A riesgo de ser aventurados, proponemos que el criterio delimitador ha de pasar por la aplicación del principio del mínimo perjuicio anclado en la prohibición del abuso de derecho con sede legal en el artículo 7.2 del Código Civil y trasunto especial en el artículo 3.2 de la LO 4/1981, de 1 de junio, de los estados de alarma, excepción y sitio, que obliga también al poder público a no excederse de los límites de su poder, aun en el supuesto de estado de alarma. Entendemos que buena parte de las reclamaciones que van a producirse en las próximas semanas, se van a referir a los abusos de poder que han podido perpetrarse tanto por los gobernantes como por sus agentes en actuaciones concretas, muchas de ellas motivadas por la grave indefinición en que se expresa el artículo 7.1 g) h) del Real Decreto 463/2020, por el que se declaró el estado de alarma, al aludir a las causas por las que un ciudadano puede desplazarse o salir de su domicilio, indefinición impropia de una norma restrictiva de esta naturaleza, en la que lo no expresamente prohibido está permitido.

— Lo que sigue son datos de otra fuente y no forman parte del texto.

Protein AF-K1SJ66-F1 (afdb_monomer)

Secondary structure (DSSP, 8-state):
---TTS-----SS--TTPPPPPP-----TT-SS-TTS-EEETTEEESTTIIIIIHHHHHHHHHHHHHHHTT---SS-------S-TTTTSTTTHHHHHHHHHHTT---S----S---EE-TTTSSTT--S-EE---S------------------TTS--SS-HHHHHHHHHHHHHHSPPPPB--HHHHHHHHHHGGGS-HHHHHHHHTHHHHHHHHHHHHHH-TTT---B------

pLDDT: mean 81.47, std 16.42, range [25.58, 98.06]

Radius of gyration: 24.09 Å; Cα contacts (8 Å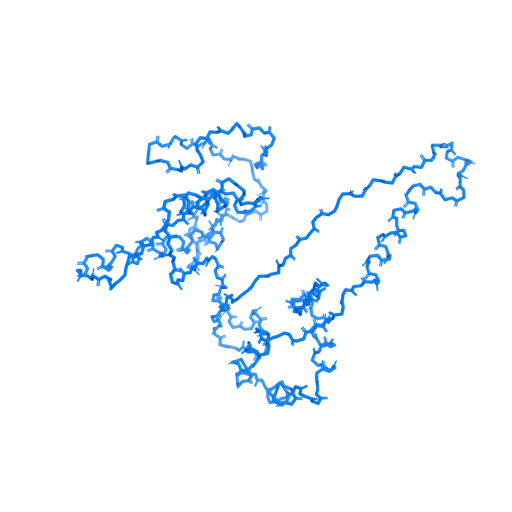, |Δi|>4): 160; chains: 1; bounding box: 59×48×63 Å

Foldseek 3Di:
DDDPVPDDPDQQDDDPPDDDDDDDPDDDPPAPDEQPPLDQDPNDTHHVCCVVPVVVVVVVVVVVVVCVVVVHDDPDDDDDADGDQPVPPCVSGVVVSVVVCVVVVHDDPDDDDDFDDQDAACRLPNQFGHTDDGGDPDDDDDDDDDDDFDADDDDPVDDDPDGSVNVVVVVVVVPVVDDAQFACDPVNLVVCVVCLVSGPPVSVVLSVVCVPNVVVVSVVQCPDPSSVPRDHDDDDD

Solvent-accessible surface area (backbone atoms only — not comparable to full-atom values): 15490 Å² total; per-residue (Å²): 130,90,61,79,91,72,62,70,93,58,82,69,63,91,51,98,84,61,79,80,75,83,78,87,84,80,74,74,84,86,49,96,56,63,49,88,66,58,46,75,54,99,95,41,70,43,35,74,37,46,80,68,51,49,48,57,56,50,51,52,53,54,51,50,52,50,38,53,75,72,65,61,76,71,98,60,91,83,84,90,82,86,56,84,34,63,100,78,68,20,66,62,12,53,51,44,53,54,49,51,39,54,76,70,67,59,83,74,98,74,85,87,70,96,61,48,57,75,32,55,50,35,68,81,46,70,66,30,76,56,76,40,79,43,78,64,91,75,80,82,87,84,84,92,81,88,85,85,74,84,55,83,86,66,58,89,92,60,66,65,99,70,44,34,66,55,53,51,50,55,50,52,50,49,54,67,74,61,64,79,72,77,37,88,41,70,73,54,50,54,48,45,68,71,48,26,81,63,32,51,70,69,56,24,54,44,57,79,36,38,96,80,35,44,73,60,50,50,58,53,29,66,70,32,86,86,43,57,73,47,46,71,84,80,85,78,132

Structure (mmCIF, N/CA/C/O backbone):
data_AF-K1SJ66-F1
#
_entry.id   AF-K1SJ66-F1
#
loop_
_atom_site.group_PDB
_atom_site.id
_atom_site.type_symbol
_atom_site.label_atom_id
_atom_site.label_alt_id
_atom_site.label_comp_id
_atom_site.label_asym_id
_atom_site.label_entity_id
_atom_site.label_seq_id
_atom_site.pdbx_PDB_ins_code
_atom_site.Cartn_x
_atom_site.Cartn_y
_atom_site.Cartn_z
_atom_site.occupancy
_atom_site.B_iso_or_equiv
_atom_site.auth_seq_id
_atom_site.auth_comp_id
_atom_site.auth_asym_id
_atom_site.auth_atom_id
_atom_site.pdbx_PDB_model_num
ATOM 1 N N . GLY A 1 1 ? -7.005 -4.457 -18.988 1.00 37.31 1 GLY A N 1
ATOM 2 C CA . GLY A 1 1 ? -6.223 -3.589 -18.090 1.00 37.31 1 GLY A CA 1
ATOM 3 C C . GLY A 1 1 ? -6.557 -2.154 -18.419 1.00 37.31 1 GLY A C 1
ATOM 4 O O . GLY A 1 1 ? -6.915 -1.902 -19.561 1.00 37.31 1 GLY A O 1
ATOM 5 N N . TYR A 1 2 ? -6.510 -1.264 -17.433 1.00 36.88 2 TYR A N 1
ATOM 6 C CA . TYR A 1 2 ? -6.656 0.180 -17.629 1.00 36.88 2 TYR A CA 1
ATOM 7 C C . TYR A 1 2 ? -5.536 0.699 -18.549 1.00 36.88 2 TYR A C 1
ATOM 9 O O . TYR A 1 2 ? -4.373 0.368 -18.323 1.00 36.88 2 TYR A O 1
ATOM 17 N N . ASP A 1 3 ? -5.887 1.447 -19.601 1.00 42.59 3 ASP A N 1
ATOM 18 C CA . ASP A 1 3 ? -4.933 2.095 -20.508 1.00 42.59 3 ASP A CA 1
ATOM 19 C C . ASP A 1 3 ? -4.930 3.613 -20.253 1.00 42.59 3 ASP A C 1
ATOM 21 O O . ASP A 1 3 ? -5.816 4.323 -20.749 1.00 42.59 3 ASP A O 1
ATOM 25 N N . PRO A 1 4 ? -3.940 4.134 -19.505 1.00 43.72 4 PRO A N 1
ATOM 26 C CA . PRO A 1 4 ? -3.864 5.551 -19.163 1.00 43.72 4 PRO A CA 1
ATOM 27 C C . PRO A 1 4 ? -3.665 6.471 -20.377 1.00 43.72 4 PRO A C 1
ATOM 29 O O . PRO A 1 4 ? -3.855 7.677 -20.246 1.00 43.72 4 PRO A O 1
ATOM 32 N N . SER A 1 5 ? -3.318 5.945 -21.559 1.00 45.78 5 SER A N 1
ATOM 33 C CA . SER A 1 5 ? -3.201 6.751 -22.784 1.00 45.78 5 SER A CA 1
ATOM 34 C C . SER A 1 5 ? -4.553 7.127 -23.400 1.00 45.78 5 SER A C 1
ATOM 36 O O . SER A 1 5 ? -4.622 8.026 -24.238 1.00 45.78 5 SER A O 1
ATOM 38 N N . THR A 1 6 ? -5.631 6.472 -22.959 1.00 47.38 6 THR A N 1
ATOM 39 C CA . THR A 1 6 ? -6.996 6.672 -23.471 1.00 47.38 6 THR A CA 1
ATOM 40 C C . THR A 1 6 ? -7.894 7.469 -22.524 1.00 47.38 6 THR A C 1
ATOM 42 O O . THR A 1 6 ? -9.013 7.826 -22.891 1.00 47.38 6 THR A O 1
ATOM 45 N N . ALA A 1 7 ? -7.414 7.783 -21.317 1.00 47.31 7 ALA A N 1
ATOM 46 C CA . ALA A 1 7 ? -8.165 8.553 -20.338 1.00 47.31 7 ALA A CA 1
ATOM 47 C C . ALA A 1 7 ? -8.143 10.045 -20.709 1.00 47.31 7 ALA A C 1
ATOM 49 O O . ALA A 1 7 ? -7.173 10.761 -20.459 1.00 47.31 7 ALA A O 1
ATOM 50 N N . THR A 1 8 ? -9.226 10.536 -21.314 1.00 46.03 8 THR A N 1
ATOM 51 C CA . THR A 1 8 ? -9.496 11.978 -21.367 1.00 46.03 8 THR A CA 1
ATOM 52 C C . THR A 1 8 ? -9.581 12.525 -19.947 1.00 46.03 8 THR A C 1
ATOM 54 O O . THR A 1 8 ? -10.178 11.883 -19.085 1.00 46.03 8 THR A O 1
ATOM 57 N N . VAL A 1 9 ? -9.004 13.710 -19.716 1.00 45.41 9 VAL A N 1
ATOM 58 C CA . VAL A 1 9 ? -9.082 14.466 -18.454 1.00 45.41 9 VAL A CA 1
ATOM 59 C C . VAL A 1 9 ? -10.538 14.892 -18.221 1.00 45.41 9 VAL A C 1
ATOM 61 O O . VAL A 1 9 ? -10.913 16.036 -18.455 1.00 45.41 9 VAL A O 1
ATOM 64 N N . ALA A 1 10 ? -11.389 13.944 -17.851 1.00 45.62 10 ALA A N 1
ATOM 65 C CA . ALA A 1 10 ? -12.697 14.210 -17.288 1.00 45.62 10 ALA A CA 1
ATOM 66 C C . ALA A 1 10 ? -12.509 14.516 -15.801 1.00 45.62 10 ALA A C 1
ATOM 68 O O . ALA A 1 10 ? -11.538 14.057 -15.197 1.00 45.62 10 ALA A O 1
ATOM 69 N N . ASP A 1 11 ? -13.405 15.341 -15.262 1.00 45.22 11 ASP A N 1
ATOM 70 C CA . ASP A 1 11 ? -13.497 15.703 -13.849 1.00 45.22 11 ASP A CA 1
ATOM 71 C C . ASP A 1 11 ? -13.048 14.544 -12.951 1.00 45.22 11 ASP A C 1
ATOM 73 O O . ASP A 1 11 ? -13.666 13.489 -12.903 1.00 45.22 11 ASP A O 1
ATOM 77 N N . THR A 1 12 ? -11.913 14.720 -12.279 1.00 46.97 12 THR A N 1
ATOM 78 C CA . THR A 1 12 ? -11.253 13.659 -11.501 1.00 46.97 12 THR A CA 1
ATOM 79 C C . THR A 1 12 ? -11.854 13.501 -10.107 1.00 46.97 12 THR A C 1
ATOM 81 O O . THR A 1 12 ? -11.252 12.885 -9.233 1.00 46.97 12 THR A O 1
ATOM 84 N N . VAL A 1 13 ? -13.020 14.106 -9.893 1.00 49.72 13 VAL A N 1
ATOM 85 C CA . VAL A 1 13 ? -13.802 14.030 -8.668 1.00 49.72 13 VAL A CA 1
ATOM 86 C C . VAL A 1 13 ? -15.006 13.169 -8.987 1.00 49.72 13 VAL A C 1
ATOM 88 O O . VAL A 1 13 ? -15.857 13.589 -9.767 1.00 49.72 13 VAL A O 1
ATOM 91 N N . PHE A 1 14 ? -15.059 11.986 -8.378 1.00 50.22 14 PHE A N 1
ATOM 92 C CA . PHE A 1 14 ? -16.237 11.135 -8.444 1.00 50.22 14 PHE A CA 1
ATOM 93 C C . PHE A 1 14 ? -17.458 11.916 -7.947 1.00 50.22 14 PHE A C 1
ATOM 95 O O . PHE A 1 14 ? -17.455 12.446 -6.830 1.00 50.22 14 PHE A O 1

Sin embargo, no es solo a este tipo de responsabilidad institucional a la que se refieren las plataformas aludidas anteriormente, sino también a la responsabilidad penal, que afectaría a sujetos concretos por su actuación al frente del poder público. En este caso, apuntan a delitos de prevaricación fundados en la toma de decisiones injustas con consecuencias funestas. Se achaca al gobierno no haber adoptado medidas a tiempo, a sabiendas de la peligrosidad que el coronavirus, ya presente en la sociedad española, traía consigo. En este sentido parece evidente para estas plataformas que los mandatarios conocían, o estaban en condiciones de conocer, que la no suspensión de los fastos del 8 de marzo y sus consiguientes macromanifestaciones ocasionarían muchos más contagios y fallecimientos que los que se hubieran producido de haberse actuado tempranamente, sin convocar a las multitudes a la calle; a pesar de ello se denuncia que los responsables políticos dieron prelación a sus intereses partidarios posponiendo la protección de la salud pública. En honor a la verdad no solo habría que culpar a aquellos fastos, sino también a las multitudinarias concentraciones en estadios y en plazas de toros y hasta a la cienmilenaria concentración de personas en Perpiñán convocada por parte de algún dirigente en fuga, por lo que, de forma particular, dicho acto hubiera podido afectar a la población catalana. Pero insistimos en que tanto las reclamaciones contencioso-administrativas como las de otra naturaleza, podrán resultar plausibles si se plantean con seriedad y dirección experta, huyendo de planteamientos espectaculares o puramente mediáticos y atendiendo a las razones jurídicas que con mucha probabilidad podrán avalarlas.

Pero es el gobierno el que tiene la información y la responsabilidad de permitir o de impedir y, por lo tanto, a quien corresponde dar las explicaciones pertinentes. Podemos prever tiempos difíciles para la judicatura, porque a las dificultades a que se verá abocada por su retraso secular de la administración de justicia, se unirá el ocasionado por la suspensión de actividades en el estado de alarma y de modo especial el alud de reclamaciones de diversa naturaleza que con toda seguridad se va a producir. Será el momento de demostrar la grandeza del Estado de Derecho o la deconstrucción de un Estado que no supo o no pudo sobreponerse a sus peores pesadillas.